- **How to complete this task**: In the records below, begin at the line containing "ATOM 314 C C" and end at the line containing "ATOM 324 C C"; quote every line in that span exactly, including both boundary lines, and no others.

- **Materials provided**:
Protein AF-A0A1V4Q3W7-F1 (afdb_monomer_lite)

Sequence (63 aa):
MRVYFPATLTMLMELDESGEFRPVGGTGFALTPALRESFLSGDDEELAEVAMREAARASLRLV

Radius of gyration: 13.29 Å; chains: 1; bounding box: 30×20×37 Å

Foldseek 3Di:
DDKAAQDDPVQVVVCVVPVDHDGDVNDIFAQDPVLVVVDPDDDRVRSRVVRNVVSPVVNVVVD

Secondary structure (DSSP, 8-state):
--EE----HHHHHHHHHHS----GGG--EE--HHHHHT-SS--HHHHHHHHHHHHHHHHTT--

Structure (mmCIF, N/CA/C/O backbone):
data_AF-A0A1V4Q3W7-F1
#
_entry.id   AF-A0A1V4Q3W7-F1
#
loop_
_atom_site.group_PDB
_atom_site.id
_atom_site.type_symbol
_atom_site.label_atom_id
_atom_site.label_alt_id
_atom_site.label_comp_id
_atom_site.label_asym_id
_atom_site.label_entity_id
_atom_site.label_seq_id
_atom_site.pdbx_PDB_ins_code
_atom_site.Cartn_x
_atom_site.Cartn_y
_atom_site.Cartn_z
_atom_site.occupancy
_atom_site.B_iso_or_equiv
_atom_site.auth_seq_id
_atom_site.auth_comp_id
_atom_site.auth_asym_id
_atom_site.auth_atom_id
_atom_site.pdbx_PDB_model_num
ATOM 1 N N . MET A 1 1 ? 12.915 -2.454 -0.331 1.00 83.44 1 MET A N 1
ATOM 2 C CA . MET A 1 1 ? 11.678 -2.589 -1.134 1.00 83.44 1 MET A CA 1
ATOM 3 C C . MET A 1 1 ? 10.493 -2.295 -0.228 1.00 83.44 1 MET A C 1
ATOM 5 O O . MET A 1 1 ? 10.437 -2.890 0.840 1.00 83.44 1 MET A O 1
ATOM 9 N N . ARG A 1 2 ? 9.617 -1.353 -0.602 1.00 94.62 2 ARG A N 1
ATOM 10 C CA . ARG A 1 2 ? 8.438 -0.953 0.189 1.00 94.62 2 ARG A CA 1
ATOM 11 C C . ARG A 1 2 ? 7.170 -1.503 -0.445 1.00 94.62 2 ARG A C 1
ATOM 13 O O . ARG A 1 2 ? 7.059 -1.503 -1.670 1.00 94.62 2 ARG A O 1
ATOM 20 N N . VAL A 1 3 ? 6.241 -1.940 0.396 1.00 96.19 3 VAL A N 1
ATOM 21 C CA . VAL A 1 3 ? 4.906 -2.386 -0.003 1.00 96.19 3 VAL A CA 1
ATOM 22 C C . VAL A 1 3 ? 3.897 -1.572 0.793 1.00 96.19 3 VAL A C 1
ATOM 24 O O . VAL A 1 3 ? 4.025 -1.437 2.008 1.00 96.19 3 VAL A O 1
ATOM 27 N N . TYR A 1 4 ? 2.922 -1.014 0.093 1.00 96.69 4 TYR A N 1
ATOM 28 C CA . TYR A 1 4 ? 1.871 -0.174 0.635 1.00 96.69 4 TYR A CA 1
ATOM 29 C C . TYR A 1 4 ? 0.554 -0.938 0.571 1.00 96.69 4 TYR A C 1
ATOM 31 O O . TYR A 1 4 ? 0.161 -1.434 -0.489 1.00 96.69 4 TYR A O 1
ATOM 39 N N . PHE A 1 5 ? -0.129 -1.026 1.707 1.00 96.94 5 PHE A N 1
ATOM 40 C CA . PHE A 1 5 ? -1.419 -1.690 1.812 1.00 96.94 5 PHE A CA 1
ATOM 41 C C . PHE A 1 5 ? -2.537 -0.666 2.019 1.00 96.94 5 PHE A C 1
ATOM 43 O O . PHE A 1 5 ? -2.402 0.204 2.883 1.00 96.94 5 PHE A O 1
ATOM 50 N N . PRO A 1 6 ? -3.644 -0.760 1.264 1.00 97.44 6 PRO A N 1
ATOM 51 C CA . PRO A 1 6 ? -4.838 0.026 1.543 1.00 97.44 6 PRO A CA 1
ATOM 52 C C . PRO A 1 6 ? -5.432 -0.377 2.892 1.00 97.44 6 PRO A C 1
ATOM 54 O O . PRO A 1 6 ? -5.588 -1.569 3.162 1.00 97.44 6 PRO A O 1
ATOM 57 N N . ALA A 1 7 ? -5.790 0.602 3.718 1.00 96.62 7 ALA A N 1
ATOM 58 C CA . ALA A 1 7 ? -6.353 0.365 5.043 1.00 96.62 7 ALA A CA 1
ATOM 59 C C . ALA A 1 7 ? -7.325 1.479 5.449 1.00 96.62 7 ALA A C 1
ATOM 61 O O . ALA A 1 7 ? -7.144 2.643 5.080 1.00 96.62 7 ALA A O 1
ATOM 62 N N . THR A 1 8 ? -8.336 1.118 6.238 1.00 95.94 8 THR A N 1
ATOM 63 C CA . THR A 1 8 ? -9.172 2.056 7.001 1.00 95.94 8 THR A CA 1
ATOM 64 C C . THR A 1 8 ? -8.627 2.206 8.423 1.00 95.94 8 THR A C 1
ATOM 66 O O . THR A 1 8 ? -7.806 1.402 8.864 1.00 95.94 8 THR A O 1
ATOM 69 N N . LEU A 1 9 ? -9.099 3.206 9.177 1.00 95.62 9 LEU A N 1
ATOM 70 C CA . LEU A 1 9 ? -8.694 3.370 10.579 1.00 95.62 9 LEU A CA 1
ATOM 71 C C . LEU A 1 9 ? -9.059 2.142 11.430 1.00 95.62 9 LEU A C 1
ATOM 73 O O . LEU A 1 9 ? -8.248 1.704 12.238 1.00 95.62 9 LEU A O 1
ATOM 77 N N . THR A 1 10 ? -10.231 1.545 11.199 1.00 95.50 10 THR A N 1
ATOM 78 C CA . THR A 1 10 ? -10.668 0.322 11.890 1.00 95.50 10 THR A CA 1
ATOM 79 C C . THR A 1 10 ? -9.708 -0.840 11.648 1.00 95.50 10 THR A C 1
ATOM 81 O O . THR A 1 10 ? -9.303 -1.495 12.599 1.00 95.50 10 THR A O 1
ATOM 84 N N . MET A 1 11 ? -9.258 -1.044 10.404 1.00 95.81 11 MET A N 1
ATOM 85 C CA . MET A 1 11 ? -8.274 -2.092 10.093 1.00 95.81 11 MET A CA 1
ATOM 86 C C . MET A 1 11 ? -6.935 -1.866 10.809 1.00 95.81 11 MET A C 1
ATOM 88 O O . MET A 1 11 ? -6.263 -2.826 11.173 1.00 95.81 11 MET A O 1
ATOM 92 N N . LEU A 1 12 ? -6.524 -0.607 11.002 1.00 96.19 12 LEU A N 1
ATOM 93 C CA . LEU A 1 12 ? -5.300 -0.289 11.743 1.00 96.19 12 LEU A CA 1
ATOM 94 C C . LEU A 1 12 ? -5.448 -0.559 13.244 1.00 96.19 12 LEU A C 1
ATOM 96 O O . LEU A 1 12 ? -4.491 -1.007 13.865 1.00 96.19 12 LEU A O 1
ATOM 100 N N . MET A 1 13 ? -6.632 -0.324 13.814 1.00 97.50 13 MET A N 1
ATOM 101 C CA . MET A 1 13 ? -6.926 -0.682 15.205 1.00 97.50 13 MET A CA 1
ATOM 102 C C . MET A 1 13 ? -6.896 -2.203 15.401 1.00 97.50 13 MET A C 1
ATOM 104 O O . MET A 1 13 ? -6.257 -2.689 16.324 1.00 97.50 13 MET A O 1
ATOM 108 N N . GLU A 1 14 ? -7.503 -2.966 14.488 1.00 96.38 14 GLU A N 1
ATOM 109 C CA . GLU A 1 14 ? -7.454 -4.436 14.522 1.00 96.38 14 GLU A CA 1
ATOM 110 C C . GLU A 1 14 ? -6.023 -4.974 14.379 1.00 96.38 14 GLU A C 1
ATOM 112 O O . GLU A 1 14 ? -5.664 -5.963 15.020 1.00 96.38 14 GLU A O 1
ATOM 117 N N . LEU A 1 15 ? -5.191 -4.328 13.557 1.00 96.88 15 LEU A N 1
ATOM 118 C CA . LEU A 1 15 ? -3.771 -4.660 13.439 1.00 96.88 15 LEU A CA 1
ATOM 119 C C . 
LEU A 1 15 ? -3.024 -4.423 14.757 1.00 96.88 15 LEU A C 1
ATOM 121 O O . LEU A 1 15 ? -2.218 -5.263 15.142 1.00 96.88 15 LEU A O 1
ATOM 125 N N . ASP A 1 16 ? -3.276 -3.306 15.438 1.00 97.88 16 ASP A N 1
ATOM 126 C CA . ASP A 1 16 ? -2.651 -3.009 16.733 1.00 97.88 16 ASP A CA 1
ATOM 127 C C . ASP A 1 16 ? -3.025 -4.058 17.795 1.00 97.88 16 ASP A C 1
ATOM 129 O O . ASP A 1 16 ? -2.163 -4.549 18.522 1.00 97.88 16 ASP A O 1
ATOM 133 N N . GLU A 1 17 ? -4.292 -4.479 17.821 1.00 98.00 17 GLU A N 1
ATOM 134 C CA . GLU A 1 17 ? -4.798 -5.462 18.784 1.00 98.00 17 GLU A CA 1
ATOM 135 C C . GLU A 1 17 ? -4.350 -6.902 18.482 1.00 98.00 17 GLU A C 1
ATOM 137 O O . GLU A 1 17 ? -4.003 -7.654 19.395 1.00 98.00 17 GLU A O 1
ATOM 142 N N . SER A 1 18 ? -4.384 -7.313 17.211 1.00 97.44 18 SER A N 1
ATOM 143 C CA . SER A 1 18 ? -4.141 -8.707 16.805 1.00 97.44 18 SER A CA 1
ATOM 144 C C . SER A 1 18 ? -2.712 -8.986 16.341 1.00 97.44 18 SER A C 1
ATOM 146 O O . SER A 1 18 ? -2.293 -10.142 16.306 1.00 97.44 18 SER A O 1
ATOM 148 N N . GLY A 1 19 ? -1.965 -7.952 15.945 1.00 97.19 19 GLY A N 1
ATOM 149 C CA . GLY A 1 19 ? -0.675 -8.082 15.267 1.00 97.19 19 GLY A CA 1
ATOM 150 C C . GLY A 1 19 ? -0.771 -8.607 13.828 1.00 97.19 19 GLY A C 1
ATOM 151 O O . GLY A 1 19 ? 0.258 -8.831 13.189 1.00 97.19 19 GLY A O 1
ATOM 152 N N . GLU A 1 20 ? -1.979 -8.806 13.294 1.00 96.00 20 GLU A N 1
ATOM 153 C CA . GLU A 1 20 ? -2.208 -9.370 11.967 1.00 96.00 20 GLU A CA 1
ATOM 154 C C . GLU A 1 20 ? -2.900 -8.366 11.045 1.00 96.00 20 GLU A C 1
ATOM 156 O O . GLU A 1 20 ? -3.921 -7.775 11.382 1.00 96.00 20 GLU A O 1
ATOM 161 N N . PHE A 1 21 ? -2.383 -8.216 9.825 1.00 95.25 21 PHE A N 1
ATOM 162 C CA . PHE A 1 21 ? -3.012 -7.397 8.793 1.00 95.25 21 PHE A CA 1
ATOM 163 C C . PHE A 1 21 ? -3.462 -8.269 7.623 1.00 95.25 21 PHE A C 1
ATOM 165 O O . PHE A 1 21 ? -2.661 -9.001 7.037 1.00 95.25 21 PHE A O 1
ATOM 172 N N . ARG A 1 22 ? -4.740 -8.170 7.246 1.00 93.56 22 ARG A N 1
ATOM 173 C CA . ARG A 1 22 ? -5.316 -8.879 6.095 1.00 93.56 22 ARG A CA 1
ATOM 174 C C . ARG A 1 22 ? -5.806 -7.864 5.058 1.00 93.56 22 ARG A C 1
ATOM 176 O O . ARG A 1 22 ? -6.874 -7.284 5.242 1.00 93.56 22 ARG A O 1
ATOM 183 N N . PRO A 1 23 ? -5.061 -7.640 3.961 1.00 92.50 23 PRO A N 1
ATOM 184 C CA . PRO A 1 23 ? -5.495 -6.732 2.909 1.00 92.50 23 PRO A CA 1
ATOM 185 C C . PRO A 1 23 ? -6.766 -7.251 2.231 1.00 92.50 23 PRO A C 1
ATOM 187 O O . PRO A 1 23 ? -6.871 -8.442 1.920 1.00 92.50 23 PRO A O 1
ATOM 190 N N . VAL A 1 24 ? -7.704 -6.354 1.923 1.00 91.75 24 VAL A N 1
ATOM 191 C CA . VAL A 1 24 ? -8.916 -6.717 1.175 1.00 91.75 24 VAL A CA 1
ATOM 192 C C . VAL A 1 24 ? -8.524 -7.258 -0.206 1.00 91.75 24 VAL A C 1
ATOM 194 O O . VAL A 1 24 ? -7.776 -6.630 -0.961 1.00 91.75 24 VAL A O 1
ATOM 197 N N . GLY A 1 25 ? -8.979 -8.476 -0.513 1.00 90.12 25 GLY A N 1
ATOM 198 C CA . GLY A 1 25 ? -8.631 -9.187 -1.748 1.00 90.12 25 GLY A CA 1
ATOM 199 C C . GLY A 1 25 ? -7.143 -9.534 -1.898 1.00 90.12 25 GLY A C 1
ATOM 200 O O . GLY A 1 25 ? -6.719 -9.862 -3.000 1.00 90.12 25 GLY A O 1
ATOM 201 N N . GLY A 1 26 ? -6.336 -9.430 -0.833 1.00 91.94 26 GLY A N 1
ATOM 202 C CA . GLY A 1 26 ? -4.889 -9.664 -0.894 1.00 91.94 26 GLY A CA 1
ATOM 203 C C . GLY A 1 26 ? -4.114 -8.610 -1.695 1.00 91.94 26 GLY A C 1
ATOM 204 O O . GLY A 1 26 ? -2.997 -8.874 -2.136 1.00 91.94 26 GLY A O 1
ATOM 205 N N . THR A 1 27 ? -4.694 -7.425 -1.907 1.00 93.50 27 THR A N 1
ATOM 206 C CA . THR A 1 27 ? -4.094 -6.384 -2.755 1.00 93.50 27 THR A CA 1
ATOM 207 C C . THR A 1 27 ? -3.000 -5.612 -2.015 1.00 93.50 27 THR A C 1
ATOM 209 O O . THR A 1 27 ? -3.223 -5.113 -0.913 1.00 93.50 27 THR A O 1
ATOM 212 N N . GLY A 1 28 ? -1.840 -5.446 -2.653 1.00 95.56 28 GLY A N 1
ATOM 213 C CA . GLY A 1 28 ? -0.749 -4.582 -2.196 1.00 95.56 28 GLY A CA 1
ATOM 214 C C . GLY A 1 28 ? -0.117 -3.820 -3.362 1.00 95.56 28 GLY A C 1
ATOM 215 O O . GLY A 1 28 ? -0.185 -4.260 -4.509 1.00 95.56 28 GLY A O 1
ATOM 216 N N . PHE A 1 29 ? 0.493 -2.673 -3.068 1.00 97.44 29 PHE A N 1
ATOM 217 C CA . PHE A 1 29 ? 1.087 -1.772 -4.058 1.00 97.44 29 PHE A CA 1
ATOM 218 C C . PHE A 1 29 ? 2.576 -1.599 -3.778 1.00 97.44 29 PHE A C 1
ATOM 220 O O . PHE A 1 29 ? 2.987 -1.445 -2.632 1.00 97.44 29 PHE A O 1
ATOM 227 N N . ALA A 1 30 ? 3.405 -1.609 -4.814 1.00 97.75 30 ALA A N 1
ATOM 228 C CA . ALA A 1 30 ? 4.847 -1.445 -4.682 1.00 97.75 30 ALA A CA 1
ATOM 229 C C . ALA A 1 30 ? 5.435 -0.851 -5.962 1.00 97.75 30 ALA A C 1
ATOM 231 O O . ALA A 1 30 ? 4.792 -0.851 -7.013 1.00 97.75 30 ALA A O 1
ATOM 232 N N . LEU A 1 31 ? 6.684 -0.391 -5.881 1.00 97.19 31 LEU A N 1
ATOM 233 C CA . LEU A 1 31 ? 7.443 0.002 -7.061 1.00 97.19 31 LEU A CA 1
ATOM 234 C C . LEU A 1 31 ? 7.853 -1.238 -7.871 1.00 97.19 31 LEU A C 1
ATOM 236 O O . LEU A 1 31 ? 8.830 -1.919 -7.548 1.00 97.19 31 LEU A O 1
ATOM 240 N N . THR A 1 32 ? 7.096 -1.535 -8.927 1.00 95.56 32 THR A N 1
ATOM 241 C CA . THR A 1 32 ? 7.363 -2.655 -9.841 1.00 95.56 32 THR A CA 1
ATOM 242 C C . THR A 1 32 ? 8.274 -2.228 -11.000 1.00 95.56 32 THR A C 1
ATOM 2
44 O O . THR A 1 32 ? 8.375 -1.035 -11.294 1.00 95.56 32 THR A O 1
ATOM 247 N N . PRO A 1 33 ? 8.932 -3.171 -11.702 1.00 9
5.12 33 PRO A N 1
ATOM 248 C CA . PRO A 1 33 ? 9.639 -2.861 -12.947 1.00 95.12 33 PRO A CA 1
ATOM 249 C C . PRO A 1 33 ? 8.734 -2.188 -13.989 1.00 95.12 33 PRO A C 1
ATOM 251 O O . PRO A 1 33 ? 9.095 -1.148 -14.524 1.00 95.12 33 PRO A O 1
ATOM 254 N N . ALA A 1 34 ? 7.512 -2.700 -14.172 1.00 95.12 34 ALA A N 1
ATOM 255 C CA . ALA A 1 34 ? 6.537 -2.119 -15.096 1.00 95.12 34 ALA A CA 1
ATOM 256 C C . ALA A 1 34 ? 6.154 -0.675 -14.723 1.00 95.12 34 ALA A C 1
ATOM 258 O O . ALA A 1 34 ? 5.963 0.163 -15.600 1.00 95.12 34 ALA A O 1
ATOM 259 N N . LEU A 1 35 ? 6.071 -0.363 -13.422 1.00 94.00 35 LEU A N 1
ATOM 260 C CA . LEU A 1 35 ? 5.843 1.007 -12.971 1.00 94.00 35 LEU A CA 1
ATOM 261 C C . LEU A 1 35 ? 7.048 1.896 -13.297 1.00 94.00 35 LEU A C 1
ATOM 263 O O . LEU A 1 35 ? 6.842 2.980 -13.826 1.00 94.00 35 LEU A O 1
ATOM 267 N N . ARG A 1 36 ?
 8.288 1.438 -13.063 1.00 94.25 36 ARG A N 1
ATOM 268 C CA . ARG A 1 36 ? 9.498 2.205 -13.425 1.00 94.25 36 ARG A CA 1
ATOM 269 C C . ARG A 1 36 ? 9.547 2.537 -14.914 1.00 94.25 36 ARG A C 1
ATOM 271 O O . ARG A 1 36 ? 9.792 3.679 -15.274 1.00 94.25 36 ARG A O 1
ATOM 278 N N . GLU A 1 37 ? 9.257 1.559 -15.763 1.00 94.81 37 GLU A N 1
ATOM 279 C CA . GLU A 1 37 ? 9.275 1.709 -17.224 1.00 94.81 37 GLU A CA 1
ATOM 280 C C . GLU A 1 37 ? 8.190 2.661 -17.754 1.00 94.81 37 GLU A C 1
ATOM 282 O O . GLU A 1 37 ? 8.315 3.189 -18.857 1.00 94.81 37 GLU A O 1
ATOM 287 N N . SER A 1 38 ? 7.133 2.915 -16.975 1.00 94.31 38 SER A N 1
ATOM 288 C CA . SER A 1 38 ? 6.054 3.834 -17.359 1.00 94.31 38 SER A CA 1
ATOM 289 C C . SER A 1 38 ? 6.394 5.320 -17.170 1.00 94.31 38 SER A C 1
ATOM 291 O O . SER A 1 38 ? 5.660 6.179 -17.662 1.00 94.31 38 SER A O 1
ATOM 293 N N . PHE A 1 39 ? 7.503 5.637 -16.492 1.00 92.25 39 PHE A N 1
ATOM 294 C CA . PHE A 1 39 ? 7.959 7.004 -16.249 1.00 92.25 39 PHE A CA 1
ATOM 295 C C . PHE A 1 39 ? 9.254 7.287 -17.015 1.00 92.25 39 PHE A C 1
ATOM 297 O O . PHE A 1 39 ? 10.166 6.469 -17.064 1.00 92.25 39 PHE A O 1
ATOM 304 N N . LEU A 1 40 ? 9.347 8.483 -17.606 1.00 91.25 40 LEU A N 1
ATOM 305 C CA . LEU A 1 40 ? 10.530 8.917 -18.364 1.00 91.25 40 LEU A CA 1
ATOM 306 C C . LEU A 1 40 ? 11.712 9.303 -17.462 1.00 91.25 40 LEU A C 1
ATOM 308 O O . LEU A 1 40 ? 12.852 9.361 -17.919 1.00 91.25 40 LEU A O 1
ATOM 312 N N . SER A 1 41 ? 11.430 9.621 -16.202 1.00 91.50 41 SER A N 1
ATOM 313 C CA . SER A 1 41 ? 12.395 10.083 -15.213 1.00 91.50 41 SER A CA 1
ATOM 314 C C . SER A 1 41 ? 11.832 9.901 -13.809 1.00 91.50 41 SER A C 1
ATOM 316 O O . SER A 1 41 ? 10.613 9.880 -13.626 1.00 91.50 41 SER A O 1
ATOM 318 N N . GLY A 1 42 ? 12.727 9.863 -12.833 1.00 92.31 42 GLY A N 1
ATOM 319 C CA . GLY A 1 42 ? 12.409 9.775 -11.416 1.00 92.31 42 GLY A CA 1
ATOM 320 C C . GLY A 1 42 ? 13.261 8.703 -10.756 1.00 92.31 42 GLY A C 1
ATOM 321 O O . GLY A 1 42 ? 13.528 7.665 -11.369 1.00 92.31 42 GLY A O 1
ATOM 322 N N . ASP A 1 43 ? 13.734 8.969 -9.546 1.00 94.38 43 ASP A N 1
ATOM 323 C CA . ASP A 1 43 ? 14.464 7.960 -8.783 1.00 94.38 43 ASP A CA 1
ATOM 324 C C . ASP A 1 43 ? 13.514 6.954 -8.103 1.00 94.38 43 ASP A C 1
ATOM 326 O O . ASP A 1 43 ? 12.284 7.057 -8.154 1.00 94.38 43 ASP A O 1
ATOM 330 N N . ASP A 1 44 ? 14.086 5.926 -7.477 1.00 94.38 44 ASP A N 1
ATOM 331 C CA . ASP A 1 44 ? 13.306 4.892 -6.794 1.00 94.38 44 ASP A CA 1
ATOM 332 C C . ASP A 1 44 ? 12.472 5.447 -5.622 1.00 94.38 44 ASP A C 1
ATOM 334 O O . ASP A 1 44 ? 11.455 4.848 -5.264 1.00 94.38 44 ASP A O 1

- **Solved exercise**:
ATOM 314 C C . SER A 1 41 ? 11.832 9.901 -13.809 1.00 91.50 41 SER A C 1
ATOM 316 O O . SER A 1 41 ? 10.613 9.880 -13.626 1.00 91.50 41 SER A O 1
ATOM 318 N N . GLY A 1 42 ? 12.727 9.863 -12.833 1.00 92.31 42 GLY A N 1
ATOM 319 C CA . GLY A 1 42 ? 12.409 9.775 -11.416 1.00 92.31 42 GLY A CA 1
ATOM 320 C C . GLY A 1 42 ? 13.261 8.703 -10.756 1.00 92.31 42 GLY A C 1
ATOM 321 O O . GLY A 1 42 ? 13.528 7.665 -11.369 1.00 92.31 42 GLY A O 1
ATOM 322 N N . ASP A 1 43 ? 13.734 8.969 -9.546 1.00 94.38 43 ASP A N 1
ATOM 323 C CA . ASP A 1 43 ? 14.464 7.960 -8.783 1.00 94.38 43 ASP A CA 1
ATOM 324 C C . ASP A 1 43 ? 13.514 6.954 -8.103 1.00 94.38 43 ASP A C 1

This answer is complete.